The fact that his shooting hand was broken and he STILL put up the numbers he did just goes to show why he'll be a dominant force in a short amount of time.

If he could put up even close to the numbers that Dwight Howard did in his second year (as he came out of HS), I'll be pleased as pudding.

15.8 ppg, 12.5 rpg, 1.4bpg in 36.8 mpg.

That said, I think the organization is going to do all they can to keep the expectations from getting the best of him. Is it possible to bring a guy like Oden along slowly? We'll see...


----------



## STOMP (Jan 1, 2003)

Samuel said:


> The fact that his shooting hand was broken and he STILL put up the numbers he did just goes to show why he'll be a dominant force in a short amount of time.


So as an out of shape freshman with a messed up shooting hand he put up dominating numbers that at least rival any of the greats from the last 30 years. Imagine what he'll do when he's been worked out and fed by professional trainers and nutritionists for a year strait... He'll have his good hand 100% again and the benefit of having focused on his left for a year. 



> If he could put up even close to the numbers that Dwight Howard did in his second year (as he came out of HS), I'll be pleased as pudding.
> 
> 15.8 ppg, 12.5 rpg, 1.4bpg in 36.8 mpg.


Barring injury I think he'll get at least that. I'm sure of it



> That said, I think the organization is going to do all they can to keep the expectations from getting the best of him. Is it possible to bring a guy like Oden along slowly? We'll see...

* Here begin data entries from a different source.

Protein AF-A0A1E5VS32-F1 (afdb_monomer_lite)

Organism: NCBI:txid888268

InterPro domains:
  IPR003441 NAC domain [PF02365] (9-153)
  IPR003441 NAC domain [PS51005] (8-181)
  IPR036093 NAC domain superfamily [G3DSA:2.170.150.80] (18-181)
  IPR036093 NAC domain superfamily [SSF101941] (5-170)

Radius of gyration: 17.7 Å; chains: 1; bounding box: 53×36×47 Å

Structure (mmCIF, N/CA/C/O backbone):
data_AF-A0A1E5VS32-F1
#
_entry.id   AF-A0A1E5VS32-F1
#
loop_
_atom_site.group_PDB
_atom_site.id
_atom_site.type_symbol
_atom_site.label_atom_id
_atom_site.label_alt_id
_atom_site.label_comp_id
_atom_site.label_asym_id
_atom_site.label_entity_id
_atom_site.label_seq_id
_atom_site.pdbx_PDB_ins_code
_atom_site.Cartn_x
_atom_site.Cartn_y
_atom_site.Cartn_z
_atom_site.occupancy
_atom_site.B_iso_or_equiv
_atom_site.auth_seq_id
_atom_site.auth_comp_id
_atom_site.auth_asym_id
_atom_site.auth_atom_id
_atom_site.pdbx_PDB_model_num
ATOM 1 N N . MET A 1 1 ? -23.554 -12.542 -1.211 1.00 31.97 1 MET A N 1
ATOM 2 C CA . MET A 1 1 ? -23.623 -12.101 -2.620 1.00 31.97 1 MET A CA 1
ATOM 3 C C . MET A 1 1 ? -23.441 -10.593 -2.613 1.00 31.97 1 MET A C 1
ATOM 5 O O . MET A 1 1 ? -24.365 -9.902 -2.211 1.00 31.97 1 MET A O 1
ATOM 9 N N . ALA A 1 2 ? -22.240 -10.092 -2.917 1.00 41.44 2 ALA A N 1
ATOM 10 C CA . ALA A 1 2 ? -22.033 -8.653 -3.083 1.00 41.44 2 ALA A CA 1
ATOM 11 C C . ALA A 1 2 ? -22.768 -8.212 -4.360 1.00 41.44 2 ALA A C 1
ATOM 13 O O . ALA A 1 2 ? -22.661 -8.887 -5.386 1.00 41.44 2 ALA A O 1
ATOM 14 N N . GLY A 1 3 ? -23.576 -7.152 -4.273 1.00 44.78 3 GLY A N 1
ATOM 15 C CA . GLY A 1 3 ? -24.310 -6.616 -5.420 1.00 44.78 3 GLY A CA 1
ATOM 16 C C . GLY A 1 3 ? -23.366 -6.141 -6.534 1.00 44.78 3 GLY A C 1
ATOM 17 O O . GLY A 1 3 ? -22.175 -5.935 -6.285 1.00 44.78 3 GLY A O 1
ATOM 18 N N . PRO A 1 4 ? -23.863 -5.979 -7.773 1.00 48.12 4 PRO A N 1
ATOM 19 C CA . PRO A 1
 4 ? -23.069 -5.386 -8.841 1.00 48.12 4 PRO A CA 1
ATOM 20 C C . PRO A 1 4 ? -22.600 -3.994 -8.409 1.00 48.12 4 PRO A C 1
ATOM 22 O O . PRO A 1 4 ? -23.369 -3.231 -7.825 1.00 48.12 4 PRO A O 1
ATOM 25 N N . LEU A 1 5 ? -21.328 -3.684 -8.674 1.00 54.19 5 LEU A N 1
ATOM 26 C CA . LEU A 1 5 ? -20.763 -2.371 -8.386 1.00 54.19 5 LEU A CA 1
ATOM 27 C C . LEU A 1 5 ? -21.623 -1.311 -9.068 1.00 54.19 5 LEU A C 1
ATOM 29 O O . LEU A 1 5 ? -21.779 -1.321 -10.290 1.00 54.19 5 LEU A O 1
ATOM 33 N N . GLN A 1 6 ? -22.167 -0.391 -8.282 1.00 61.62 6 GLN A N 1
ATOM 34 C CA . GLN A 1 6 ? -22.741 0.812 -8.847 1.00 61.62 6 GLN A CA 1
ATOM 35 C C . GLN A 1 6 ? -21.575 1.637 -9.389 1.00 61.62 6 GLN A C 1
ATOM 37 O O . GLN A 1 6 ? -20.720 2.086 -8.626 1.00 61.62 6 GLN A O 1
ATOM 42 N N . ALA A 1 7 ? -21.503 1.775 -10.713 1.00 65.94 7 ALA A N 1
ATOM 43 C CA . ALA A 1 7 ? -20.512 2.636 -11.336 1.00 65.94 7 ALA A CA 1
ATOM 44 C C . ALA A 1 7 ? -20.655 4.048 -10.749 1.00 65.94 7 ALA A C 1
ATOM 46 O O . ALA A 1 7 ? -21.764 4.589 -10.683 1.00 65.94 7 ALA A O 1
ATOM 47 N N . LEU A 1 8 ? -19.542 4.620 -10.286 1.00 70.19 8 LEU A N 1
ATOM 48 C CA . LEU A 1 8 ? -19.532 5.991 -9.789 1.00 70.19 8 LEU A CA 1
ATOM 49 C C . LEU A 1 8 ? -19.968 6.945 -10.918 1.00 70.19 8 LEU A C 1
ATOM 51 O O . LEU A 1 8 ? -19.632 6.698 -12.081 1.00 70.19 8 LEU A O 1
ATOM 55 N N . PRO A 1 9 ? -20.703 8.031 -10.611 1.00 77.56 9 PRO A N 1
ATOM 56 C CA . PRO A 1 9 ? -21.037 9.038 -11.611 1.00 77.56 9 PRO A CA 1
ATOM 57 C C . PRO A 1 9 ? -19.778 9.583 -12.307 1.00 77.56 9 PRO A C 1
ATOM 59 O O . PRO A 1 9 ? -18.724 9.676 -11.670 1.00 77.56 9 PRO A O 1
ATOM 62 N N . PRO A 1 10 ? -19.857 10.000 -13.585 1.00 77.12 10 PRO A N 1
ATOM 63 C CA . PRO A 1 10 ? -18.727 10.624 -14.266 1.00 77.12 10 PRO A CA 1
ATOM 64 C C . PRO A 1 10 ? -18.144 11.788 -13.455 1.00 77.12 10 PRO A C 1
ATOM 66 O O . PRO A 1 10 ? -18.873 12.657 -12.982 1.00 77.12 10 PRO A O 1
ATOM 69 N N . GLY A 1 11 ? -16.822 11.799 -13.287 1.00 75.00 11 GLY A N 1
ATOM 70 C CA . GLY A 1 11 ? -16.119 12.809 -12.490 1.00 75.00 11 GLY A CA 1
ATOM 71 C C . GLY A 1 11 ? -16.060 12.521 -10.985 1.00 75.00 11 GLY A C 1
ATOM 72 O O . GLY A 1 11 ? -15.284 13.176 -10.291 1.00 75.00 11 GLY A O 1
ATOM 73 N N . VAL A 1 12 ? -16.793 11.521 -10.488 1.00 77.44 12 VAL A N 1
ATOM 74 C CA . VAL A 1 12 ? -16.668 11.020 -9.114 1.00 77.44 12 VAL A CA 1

No chance of keeping the expectations down, but I don't think it will matter. Dude will dominate in short order.

STOMP


----------



## Samuel (Jan 1, 2003)

STOMP said:


> Barring injury I think he'll get at least that. I'm sure of it


He definitely has 15.8ppg and 1.4bpg in him for his first season, but 12.5 rebounds per game is ridiculous, and probably has as much to do with Howard's skill as the fact that he plays in the lowly eastern conference for 36 minutes a game.

If he can break 9 rebounds per game (assuming he plays 26-30 minutes per game), I'll be happy.


----------



## barfo (Jan 2, 2003)

I am very disappointed that the thread title is inaccurate. I was looking forward to seeing his 4th grade games.

barfo


----------



## Samuel (Jan 1, 2003)

barfo said:


> I am very disappointed that the thread title is inaccurate. I was looking forward to seeing his 4th grade games.
> 
> barfo


Well, his career started when he started to come into contact with scouts which would mean...

...that you're correct.


----------



## STOMP (Jan 1, 2003)

Samuel said:


> He definitely has 15.8ppg and 1.4bpg in him for his first season, but 12.5 rebounds per game is ridiculous, and probably has as much to do with Howard's skill as the fact that he plays in the lowly eastern conference for 36 minutes a game.

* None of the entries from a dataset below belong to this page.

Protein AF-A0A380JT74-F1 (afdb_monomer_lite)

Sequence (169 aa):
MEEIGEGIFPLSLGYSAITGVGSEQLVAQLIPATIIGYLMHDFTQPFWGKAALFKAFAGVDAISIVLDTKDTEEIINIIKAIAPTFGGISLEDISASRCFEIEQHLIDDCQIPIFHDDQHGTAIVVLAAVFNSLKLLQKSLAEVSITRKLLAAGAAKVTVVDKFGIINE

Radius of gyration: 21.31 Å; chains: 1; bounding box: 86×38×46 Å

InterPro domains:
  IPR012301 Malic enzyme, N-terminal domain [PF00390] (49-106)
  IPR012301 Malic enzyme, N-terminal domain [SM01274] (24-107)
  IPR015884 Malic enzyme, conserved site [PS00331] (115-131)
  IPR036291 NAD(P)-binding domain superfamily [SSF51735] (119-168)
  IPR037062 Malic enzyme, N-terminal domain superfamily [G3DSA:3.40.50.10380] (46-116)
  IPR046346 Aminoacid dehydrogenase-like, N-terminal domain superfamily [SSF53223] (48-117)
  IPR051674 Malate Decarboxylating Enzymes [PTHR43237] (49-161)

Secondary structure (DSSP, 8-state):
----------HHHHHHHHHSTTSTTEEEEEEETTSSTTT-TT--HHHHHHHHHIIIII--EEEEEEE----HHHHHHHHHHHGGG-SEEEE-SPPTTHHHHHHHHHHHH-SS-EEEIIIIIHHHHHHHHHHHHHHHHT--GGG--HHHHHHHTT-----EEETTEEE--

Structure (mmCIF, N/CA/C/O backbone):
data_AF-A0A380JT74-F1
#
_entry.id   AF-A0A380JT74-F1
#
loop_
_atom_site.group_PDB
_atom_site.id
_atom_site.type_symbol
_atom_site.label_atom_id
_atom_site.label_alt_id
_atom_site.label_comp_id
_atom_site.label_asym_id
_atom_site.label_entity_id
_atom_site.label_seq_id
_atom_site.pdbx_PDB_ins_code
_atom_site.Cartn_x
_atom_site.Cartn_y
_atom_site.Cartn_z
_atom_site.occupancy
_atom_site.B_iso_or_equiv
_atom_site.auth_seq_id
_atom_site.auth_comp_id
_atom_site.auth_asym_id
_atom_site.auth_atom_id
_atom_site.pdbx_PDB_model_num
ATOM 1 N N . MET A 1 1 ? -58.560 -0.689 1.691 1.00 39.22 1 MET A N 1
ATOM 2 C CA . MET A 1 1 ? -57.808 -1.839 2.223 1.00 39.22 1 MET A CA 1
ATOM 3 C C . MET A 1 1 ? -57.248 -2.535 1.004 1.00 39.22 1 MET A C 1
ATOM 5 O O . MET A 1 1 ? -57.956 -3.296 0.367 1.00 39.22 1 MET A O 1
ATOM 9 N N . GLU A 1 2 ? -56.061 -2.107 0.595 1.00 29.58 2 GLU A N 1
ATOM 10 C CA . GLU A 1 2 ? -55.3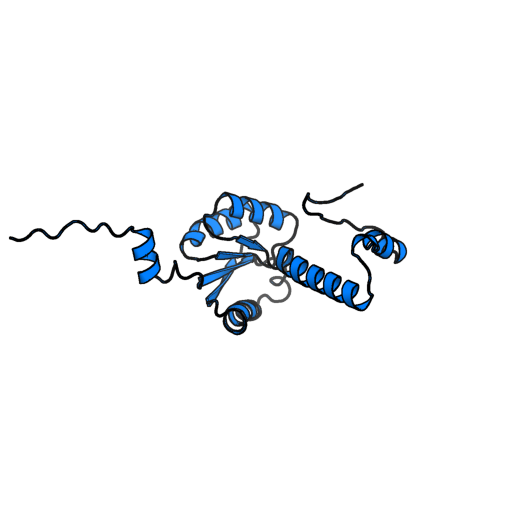30 -2.633 -0.556 1.00 29.58 2 GLU A CA 1
ATOM 11 C C . GLU A 1 2 ? -53.887 -2.769 -0.060 1.00 29.58 2 GLU A C 1
ATOM 13 O O . GLU A 1 2 ? -53.345 -1.830 0.529 1.00 29.58 2 GLU A O 1
ATOM 18 N N . GLU A 1 3 ? -53.363 -3.990 -0.121 1.00 33.56 3 GLU A N 1
ATOM 19 C CA . GLU A 1 3 ? -52.111 -4.406 0.506 1.00 33.56 3 GLU A CA 1
ATOM 20 C C . GLU A 1 3 ? -50.910 -3.709 -0.143 1.00 33.56 3 GLU A C 1
ATOM 22 O O . GLU A 1 3 ? -50.640 -3.855 -1.334 1.00 33.56 3 GLU A O 1
ATOM 27 N N . ILE A 1 4 ? -50.157 -2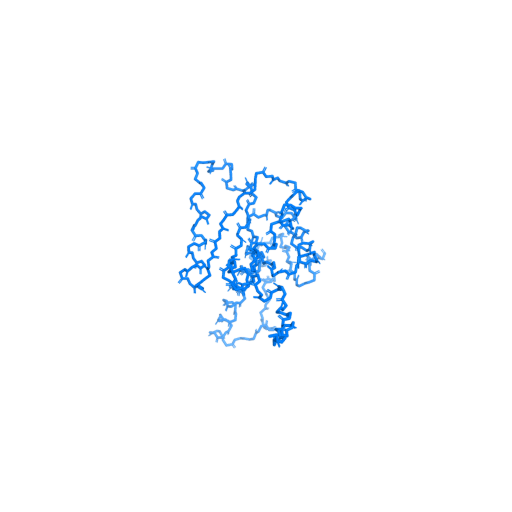.971 0.670 1.00 36.59 4 ILE A N 1
ATOM 28 C CA . ILE A 1 4 ? -48.798 -2.531 0.357 1.00 36.59 4 ILE A CA 1
ATOM 29 C C . ILE A 1 4 ? -47.874 -3.740 0.507 1.00 36.59 4 ILE A C 1
ATOM 31 O O . ILE A 1 4 ? -47.539 -4.142 1.618 1.00 36.59 4 ILE A O 1
ATOM 35 N N . GLY A 1 5 ? -47.511 -4.337 -0.628 1.00 32.78 5 GLY A N 1
ATOM 36 C CA . GLY A 1 5 ? -46.554 -5.435 -0.699 1.00 32.78 5 GLY A CA 1
ATOM 37 C C . GLY A 1 5 ? -45.199 -5.047 -0.108 1.00 32.78 5 GLY A C 1
ATOM 38 O O . GLY A 1 5 ? -44.645 -3.990 -0.416 1.00 32.78 5 GLY A O 1
ATOM 39 N N . GLU A 1 6 ? -44.675 -5.930 0.739 1.00 39.38 6 GLU A N 1
ATOM 40 C CA . GLU A 1 6 ? -43.350 -5.866 1.348 1.00 39.38 6 GLU A CA 1
ATOM 41 C C . GLU A 1 6 ? -42.249 -5.953 0.278 1.00 39.38 6 GLU A C 1
ATOM 43 O O . GLU A 1 6 ? -41.689 -7.007 -0.014 1.00 39.38 6 GLU A O 1
ATOM 48 N N . GLY A 1 7 ? -41.921 -4.816 -0.329 1.00 36.62 7 GLY A N 1
ATOM 49 C CA . GLY A 1 7 ? -40.676 -4.636 -1.062 1.00 36.62 7 GLY A CA 1
ATOM 50 C C . GLY A 1 7 ? -39.546 -4.385 -0.072 1.00 36.62 7 GLY A C 1
ATOM 51 O O . GLY A 1 7 ? -39.211 -3.233 0.196 1.00 36.62 7 GLY A O 1
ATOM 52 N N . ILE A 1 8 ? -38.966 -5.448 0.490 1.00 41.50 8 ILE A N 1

Howard's 7'5 wingspan and good hops helps with the big rebounding numbers too. Of course GO is being said to have the same huge wingspan, better hops, and an even bigger frame (reportedly 2.5" taller barefoot). I think he'll absolutely dominate the boards from the outset... if he gets the 26-30 minutes per that you project, 9 Rbs per roughly equates to the 12.5 DH grabbed in 36+

Can't wait

STOMP


----------



## BuckW4GM (Nov 2, 2005)

STOMP said:


> Howard's 7'5 wingspan and good hops helps with the big rebounding numbers too. Of course GO is being said to have the same huge wingspan, *better hops*, and an even bigger frame (reportedly 2.5" taller barefoot). I think he'll absolutely dominate the boards from the outset... if he gets the 26-30 minutes per that you project, 9 Rbs per roughly equates to the 12.5 DH grabbed in 36+
> 
> Can't wait
> 
> STOMP


i very much doubt that oden has better hops than howard. i'd think howard has better hops than oden, even if oden is a freak himself.


----------



## zagsfan20 (Dec 24, 2004)

I watched nearly all of Oden's games this year that were televised, and one thing that stuck out to me after watching those video's is that when the opponents scored in the paint it was almost always when Oden wasn't in the game. 

He's the type of Center that can absolutely alter a teams game plan and force them out of the paint.

Oh, and that block to save the win against the Tennessee game was nice to see again. That was such a sweet block.

I'm excited.


----------



## DamDweller (Jun 7, 2007)

Just to let you know Samuel the NCAA championship game has been removed by User. Not sure if you are trying to keep it updated, but just in case I thought you might want to know.


----------



## ryanjend22 (Jan 23, 2004)

this video removed by user.
^ champ game

damn.


----------



## Samuel (Jan 1, 2003)

Thread is now up to date until the season starts.


----------



## Pain5155 (May 28, 2006)

i play the post better then oden.


----------